Question

What are the excluded values of x for x^2-3x-28/x^2-2x-35

Answer 1

Answer:

-5 and +7

Step-by-step explanation:

f(x) = (x²- 3x - 28)/(x² - 2x - 35)

The excluded values of x are those that make the denominator equal to zero.

x² - 2x – 35 =0

(x – 7)(x + 5) =0

x - 7 = 0

     x = 7

x+ 5 = 0

    x = -5

The excluded values of x are -5 and +7.

Answer 2

Answer:

The excluded values of given expression are 5 and 7.

Step-by-step explanation:

Given expression,

$\frac{x^2-3x-28}{x^2-2x-35}$

Excluded values are values that will make the denominator of a fraction equal to 0.

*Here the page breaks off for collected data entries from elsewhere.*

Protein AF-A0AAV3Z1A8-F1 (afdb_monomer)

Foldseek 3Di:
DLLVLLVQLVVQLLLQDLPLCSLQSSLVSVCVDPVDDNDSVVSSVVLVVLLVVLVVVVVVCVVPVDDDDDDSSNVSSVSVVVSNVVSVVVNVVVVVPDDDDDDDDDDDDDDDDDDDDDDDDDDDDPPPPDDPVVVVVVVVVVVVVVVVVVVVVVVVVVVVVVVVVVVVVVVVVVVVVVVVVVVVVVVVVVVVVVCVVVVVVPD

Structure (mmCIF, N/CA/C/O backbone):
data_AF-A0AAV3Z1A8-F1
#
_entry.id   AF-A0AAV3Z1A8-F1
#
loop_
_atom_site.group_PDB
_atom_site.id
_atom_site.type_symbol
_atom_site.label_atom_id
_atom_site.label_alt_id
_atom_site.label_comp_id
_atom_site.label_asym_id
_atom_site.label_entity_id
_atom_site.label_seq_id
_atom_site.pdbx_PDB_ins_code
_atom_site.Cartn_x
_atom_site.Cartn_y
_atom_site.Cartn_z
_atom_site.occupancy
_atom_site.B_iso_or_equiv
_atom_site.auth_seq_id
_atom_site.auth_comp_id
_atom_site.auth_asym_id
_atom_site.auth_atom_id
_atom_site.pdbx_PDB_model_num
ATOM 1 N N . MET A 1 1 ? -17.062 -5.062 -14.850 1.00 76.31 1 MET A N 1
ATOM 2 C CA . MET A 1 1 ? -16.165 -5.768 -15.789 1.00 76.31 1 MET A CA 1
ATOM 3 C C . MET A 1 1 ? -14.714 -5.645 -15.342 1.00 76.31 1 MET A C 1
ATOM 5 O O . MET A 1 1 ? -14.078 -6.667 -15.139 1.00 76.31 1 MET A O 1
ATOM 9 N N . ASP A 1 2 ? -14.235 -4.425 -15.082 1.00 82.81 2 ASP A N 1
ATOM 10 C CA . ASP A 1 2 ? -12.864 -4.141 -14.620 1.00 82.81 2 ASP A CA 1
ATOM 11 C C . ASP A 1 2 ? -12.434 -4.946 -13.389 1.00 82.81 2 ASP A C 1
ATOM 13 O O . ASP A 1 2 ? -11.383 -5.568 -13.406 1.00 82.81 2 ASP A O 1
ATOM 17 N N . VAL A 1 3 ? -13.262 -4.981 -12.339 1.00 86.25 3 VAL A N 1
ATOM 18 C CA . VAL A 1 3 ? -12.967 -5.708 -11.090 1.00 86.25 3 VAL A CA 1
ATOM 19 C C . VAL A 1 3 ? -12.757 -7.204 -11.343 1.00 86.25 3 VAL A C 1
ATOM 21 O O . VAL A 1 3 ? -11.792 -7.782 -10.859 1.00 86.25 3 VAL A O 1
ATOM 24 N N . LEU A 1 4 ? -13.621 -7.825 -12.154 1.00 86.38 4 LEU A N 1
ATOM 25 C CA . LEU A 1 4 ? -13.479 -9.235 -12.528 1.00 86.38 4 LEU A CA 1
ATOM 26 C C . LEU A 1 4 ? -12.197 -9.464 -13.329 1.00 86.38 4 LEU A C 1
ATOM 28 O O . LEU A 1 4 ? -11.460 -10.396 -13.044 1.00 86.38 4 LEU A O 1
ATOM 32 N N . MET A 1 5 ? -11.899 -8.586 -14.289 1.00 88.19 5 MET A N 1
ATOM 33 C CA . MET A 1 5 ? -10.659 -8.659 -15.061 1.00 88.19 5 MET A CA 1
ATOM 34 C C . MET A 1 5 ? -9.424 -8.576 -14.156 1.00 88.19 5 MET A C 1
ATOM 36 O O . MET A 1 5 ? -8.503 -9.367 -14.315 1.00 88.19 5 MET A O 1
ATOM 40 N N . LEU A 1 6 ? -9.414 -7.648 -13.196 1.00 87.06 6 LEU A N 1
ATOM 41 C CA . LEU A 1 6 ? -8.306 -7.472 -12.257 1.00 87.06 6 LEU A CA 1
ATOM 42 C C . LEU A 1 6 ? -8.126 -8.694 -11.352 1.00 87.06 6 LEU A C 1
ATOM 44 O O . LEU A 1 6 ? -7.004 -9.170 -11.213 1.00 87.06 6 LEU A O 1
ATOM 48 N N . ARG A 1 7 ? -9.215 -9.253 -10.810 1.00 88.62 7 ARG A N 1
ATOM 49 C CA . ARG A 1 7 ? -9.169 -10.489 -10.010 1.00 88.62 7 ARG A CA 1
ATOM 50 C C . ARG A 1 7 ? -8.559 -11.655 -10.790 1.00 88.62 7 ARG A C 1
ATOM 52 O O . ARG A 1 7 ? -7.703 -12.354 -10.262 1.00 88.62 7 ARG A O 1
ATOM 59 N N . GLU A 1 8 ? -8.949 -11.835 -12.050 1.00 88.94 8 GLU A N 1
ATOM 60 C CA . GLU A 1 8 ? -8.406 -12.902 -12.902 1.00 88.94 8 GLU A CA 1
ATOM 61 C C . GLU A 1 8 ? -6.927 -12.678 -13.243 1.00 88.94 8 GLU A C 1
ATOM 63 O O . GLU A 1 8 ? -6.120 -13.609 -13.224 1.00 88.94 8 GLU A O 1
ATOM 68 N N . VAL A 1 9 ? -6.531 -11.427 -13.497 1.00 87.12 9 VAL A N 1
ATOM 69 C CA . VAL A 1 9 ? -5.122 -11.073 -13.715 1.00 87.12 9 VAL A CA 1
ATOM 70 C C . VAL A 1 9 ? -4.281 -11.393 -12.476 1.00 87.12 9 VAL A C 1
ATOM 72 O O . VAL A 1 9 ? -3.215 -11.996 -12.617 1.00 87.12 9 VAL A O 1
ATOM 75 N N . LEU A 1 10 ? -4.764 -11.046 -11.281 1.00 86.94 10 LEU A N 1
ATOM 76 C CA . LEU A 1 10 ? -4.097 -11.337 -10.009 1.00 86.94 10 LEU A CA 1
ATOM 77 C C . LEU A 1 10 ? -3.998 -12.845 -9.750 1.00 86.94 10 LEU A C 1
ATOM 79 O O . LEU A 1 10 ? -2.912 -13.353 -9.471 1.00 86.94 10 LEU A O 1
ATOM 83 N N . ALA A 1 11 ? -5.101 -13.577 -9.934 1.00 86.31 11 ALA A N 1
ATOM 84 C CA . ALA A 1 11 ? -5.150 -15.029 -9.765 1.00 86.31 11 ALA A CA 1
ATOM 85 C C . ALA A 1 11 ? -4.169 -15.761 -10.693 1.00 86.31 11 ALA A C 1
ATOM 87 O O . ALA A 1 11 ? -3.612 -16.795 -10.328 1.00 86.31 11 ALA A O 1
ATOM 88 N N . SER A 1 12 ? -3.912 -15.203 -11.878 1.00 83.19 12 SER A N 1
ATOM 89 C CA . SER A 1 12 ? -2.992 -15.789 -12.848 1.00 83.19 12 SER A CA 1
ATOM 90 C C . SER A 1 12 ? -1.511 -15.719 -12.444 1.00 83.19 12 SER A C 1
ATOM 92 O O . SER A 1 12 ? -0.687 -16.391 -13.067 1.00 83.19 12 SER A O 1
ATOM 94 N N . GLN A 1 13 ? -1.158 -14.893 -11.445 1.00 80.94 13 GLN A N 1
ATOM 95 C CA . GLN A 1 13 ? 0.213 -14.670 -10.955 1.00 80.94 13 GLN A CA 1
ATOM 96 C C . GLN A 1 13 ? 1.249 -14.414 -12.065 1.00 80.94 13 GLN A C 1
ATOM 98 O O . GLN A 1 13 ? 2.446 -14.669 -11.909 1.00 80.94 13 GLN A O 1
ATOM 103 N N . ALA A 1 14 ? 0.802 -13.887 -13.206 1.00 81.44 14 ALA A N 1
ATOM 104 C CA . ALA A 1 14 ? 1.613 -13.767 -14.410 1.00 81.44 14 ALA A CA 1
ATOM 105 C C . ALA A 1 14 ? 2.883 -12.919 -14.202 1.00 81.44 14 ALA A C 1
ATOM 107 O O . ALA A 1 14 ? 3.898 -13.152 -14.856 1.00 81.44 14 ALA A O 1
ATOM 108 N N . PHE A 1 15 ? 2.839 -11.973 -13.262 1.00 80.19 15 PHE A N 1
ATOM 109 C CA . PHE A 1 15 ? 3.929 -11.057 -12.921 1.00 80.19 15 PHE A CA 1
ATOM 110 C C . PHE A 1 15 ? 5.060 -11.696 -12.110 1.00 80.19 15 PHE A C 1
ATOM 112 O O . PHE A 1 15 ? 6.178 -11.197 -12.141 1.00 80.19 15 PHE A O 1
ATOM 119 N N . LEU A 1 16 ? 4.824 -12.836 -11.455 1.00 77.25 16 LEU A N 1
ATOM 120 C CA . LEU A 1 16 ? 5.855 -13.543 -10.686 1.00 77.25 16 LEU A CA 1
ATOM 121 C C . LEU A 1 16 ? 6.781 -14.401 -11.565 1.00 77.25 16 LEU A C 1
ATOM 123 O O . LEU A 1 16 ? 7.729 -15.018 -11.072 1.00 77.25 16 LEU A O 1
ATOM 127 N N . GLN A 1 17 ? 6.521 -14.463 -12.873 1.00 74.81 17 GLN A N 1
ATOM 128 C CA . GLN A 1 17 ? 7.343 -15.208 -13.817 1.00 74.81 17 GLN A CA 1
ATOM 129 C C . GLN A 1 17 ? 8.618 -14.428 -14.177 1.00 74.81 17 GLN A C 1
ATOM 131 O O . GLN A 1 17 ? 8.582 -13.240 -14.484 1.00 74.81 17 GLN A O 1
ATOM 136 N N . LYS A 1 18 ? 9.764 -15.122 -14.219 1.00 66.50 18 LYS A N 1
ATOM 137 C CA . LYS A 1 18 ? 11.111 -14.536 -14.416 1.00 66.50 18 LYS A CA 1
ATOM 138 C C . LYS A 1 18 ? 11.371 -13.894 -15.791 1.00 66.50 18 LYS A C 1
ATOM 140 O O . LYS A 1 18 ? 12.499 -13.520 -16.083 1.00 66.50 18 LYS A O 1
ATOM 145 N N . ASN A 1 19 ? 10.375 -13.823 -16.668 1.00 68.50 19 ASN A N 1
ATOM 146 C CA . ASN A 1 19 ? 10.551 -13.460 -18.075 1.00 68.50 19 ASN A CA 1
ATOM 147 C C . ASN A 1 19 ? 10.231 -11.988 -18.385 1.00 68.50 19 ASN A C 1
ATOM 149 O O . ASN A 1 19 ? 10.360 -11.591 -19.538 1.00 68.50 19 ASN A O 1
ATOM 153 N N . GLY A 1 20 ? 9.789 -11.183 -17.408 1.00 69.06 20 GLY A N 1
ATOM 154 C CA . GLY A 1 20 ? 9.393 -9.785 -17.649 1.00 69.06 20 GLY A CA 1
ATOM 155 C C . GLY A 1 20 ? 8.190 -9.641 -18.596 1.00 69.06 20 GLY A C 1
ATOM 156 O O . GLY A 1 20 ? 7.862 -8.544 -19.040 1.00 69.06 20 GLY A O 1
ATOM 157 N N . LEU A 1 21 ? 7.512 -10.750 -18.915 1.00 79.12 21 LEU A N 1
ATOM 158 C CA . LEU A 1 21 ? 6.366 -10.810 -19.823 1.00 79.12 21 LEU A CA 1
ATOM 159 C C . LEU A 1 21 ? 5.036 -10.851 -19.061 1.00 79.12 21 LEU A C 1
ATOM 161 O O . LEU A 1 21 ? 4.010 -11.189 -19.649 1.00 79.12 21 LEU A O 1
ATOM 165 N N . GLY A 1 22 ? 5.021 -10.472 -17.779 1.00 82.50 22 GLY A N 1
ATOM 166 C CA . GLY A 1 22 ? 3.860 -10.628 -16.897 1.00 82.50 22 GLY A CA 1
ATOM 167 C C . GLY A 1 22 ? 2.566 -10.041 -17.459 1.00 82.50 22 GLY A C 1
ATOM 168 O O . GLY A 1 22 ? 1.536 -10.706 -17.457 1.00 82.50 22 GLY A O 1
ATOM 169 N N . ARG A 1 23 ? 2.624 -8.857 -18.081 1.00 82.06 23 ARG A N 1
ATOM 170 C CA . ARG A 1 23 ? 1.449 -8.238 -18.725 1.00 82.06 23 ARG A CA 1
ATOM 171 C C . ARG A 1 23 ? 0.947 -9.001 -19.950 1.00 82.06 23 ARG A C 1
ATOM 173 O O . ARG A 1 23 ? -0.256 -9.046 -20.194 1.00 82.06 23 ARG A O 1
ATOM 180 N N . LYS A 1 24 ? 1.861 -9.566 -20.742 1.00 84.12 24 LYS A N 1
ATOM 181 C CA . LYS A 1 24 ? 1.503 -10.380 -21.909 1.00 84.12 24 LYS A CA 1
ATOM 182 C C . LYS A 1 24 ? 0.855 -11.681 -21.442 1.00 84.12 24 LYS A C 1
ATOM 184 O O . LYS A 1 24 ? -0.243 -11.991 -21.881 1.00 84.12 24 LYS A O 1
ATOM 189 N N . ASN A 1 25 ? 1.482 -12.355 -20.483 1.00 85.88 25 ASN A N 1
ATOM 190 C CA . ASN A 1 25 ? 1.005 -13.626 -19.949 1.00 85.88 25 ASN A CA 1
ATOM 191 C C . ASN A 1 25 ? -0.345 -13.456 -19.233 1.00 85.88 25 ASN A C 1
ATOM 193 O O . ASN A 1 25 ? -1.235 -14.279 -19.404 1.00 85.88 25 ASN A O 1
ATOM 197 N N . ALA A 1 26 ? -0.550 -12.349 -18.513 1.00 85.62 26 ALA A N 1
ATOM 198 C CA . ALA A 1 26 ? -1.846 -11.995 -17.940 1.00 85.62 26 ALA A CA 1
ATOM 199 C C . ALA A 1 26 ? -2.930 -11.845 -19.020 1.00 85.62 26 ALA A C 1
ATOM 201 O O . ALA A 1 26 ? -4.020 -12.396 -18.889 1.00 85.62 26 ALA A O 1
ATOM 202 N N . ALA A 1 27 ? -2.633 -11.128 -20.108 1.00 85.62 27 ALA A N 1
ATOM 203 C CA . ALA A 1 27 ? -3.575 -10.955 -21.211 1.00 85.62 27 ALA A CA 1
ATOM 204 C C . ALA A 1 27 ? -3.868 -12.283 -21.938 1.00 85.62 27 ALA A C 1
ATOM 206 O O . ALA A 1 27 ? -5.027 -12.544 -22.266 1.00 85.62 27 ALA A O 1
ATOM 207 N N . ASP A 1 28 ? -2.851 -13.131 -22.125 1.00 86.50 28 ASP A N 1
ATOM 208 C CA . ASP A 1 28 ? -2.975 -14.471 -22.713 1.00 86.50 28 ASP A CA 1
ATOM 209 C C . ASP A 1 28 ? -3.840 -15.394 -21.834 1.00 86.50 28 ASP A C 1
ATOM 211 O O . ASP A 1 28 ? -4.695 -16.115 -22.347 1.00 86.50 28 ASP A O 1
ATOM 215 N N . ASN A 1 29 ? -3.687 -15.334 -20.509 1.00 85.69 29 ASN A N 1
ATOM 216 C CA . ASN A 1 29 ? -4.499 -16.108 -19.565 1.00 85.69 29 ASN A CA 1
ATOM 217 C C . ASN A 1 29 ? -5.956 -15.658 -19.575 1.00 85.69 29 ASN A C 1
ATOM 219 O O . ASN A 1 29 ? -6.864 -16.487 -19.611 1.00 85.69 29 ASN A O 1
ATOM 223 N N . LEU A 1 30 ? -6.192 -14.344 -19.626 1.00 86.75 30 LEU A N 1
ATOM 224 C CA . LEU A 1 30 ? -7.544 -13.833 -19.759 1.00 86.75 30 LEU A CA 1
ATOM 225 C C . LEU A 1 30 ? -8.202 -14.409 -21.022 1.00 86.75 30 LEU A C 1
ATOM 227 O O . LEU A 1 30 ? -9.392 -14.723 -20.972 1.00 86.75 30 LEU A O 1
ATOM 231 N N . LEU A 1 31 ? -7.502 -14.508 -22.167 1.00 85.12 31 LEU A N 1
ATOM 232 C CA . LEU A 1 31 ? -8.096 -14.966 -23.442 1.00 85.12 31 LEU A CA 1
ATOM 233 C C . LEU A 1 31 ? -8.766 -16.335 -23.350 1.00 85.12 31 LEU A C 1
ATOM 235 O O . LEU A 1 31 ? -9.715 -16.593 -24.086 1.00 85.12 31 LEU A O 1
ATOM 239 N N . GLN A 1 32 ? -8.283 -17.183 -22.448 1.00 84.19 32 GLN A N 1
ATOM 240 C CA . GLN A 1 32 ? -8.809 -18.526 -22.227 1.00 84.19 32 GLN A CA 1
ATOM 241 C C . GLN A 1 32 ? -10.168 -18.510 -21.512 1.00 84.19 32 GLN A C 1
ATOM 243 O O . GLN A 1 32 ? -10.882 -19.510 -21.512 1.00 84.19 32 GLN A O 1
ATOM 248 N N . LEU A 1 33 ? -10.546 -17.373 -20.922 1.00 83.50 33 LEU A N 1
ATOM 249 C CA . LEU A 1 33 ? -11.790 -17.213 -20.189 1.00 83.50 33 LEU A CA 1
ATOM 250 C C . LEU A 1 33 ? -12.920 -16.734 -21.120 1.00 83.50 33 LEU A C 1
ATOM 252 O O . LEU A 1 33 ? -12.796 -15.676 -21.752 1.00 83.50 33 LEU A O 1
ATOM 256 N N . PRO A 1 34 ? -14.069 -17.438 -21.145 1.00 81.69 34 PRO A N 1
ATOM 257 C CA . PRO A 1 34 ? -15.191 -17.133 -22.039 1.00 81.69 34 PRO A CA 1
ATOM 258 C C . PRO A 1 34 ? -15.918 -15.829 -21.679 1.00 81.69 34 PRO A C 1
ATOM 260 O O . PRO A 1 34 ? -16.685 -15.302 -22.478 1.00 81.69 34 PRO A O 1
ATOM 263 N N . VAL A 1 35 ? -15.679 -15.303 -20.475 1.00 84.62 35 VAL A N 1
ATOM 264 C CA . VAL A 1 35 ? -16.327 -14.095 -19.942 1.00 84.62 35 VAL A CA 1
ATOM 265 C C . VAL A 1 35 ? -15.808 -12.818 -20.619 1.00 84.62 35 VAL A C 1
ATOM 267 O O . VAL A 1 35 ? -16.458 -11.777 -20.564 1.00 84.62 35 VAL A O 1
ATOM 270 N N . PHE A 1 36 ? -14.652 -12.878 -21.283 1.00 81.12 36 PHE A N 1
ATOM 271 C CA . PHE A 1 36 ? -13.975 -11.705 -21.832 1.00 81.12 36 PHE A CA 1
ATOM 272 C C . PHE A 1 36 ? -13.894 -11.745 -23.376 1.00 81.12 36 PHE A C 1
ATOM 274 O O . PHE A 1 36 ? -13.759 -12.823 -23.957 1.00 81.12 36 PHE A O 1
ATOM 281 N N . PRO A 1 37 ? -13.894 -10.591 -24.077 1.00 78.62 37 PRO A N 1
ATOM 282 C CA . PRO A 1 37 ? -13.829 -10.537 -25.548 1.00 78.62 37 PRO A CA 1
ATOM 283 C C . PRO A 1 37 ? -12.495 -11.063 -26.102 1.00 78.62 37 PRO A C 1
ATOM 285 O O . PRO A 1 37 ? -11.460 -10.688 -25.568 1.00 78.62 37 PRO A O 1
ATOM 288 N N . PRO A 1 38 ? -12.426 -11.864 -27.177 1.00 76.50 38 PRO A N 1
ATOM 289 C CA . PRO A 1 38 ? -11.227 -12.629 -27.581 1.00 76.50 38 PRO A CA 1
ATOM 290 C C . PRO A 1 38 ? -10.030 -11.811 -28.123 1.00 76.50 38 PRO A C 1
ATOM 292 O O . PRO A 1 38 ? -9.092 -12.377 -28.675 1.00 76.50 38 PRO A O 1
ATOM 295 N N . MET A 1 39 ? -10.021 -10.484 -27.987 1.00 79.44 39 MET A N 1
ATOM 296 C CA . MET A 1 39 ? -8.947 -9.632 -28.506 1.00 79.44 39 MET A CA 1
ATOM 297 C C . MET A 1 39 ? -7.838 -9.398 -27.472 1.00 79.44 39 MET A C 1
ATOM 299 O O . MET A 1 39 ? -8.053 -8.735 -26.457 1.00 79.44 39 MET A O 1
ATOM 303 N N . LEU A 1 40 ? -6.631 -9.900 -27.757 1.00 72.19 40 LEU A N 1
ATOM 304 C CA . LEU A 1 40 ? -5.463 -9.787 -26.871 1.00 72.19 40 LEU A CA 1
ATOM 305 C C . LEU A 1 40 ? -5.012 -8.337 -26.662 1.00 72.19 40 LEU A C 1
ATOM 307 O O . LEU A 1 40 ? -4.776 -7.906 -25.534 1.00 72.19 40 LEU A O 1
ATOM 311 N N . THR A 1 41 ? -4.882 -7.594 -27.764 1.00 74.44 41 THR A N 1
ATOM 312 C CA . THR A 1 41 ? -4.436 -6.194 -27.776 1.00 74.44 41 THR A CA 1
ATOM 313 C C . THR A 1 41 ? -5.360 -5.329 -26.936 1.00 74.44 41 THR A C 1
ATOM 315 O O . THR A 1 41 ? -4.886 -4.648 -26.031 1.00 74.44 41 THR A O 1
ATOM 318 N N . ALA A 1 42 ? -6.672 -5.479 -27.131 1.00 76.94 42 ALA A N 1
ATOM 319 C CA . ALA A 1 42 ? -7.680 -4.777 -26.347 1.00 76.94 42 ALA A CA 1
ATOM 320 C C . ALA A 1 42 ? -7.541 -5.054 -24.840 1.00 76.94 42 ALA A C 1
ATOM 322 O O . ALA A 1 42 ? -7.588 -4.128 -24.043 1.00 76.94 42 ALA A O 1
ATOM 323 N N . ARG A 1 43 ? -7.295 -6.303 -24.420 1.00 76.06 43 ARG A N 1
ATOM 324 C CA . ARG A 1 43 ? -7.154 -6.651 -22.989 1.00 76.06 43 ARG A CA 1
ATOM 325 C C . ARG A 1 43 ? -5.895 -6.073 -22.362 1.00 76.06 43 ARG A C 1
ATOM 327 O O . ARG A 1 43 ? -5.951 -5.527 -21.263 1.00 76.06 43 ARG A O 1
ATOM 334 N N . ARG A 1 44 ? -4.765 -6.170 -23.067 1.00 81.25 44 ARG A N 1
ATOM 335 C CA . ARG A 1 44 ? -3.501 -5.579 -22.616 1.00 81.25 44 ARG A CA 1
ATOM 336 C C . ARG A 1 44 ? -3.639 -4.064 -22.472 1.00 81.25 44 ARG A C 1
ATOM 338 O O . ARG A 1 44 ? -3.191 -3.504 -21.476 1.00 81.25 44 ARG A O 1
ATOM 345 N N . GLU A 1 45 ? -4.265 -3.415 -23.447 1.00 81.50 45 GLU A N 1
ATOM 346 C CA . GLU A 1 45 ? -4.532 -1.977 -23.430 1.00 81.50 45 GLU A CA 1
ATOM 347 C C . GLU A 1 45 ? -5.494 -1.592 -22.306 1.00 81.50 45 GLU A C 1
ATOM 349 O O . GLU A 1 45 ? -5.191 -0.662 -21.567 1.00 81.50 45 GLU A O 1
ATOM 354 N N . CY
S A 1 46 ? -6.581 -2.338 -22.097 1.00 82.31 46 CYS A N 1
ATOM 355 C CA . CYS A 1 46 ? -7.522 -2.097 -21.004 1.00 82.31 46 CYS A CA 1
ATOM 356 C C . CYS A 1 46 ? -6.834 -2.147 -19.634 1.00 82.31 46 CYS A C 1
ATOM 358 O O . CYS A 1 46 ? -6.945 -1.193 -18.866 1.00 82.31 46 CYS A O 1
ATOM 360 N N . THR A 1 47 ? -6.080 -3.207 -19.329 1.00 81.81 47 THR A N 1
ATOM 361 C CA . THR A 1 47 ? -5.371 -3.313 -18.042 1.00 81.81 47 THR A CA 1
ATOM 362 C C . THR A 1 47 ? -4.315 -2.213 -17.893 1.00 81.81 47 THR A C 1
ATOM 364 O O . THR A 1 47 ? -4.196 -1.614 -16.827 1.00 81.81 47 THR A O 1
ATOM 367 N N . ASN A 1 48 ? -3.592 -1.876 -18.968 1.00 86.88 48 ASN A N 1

Here, the denominator = $x^2-2x-35$

So, for excluded values,

$x^2-2x-35=0$

$x^2-7x+5x-35=0$     ( By middle term splitting )

$x(x-7)+5(x-7)=0$

$(x+5)(x-7)=0$

If x + 5 = 0 ⇒ x = -5,

Or If x - 7 = 0 ⇒ x = 7,

Thus, the excluded values of given expression are 5 and 7.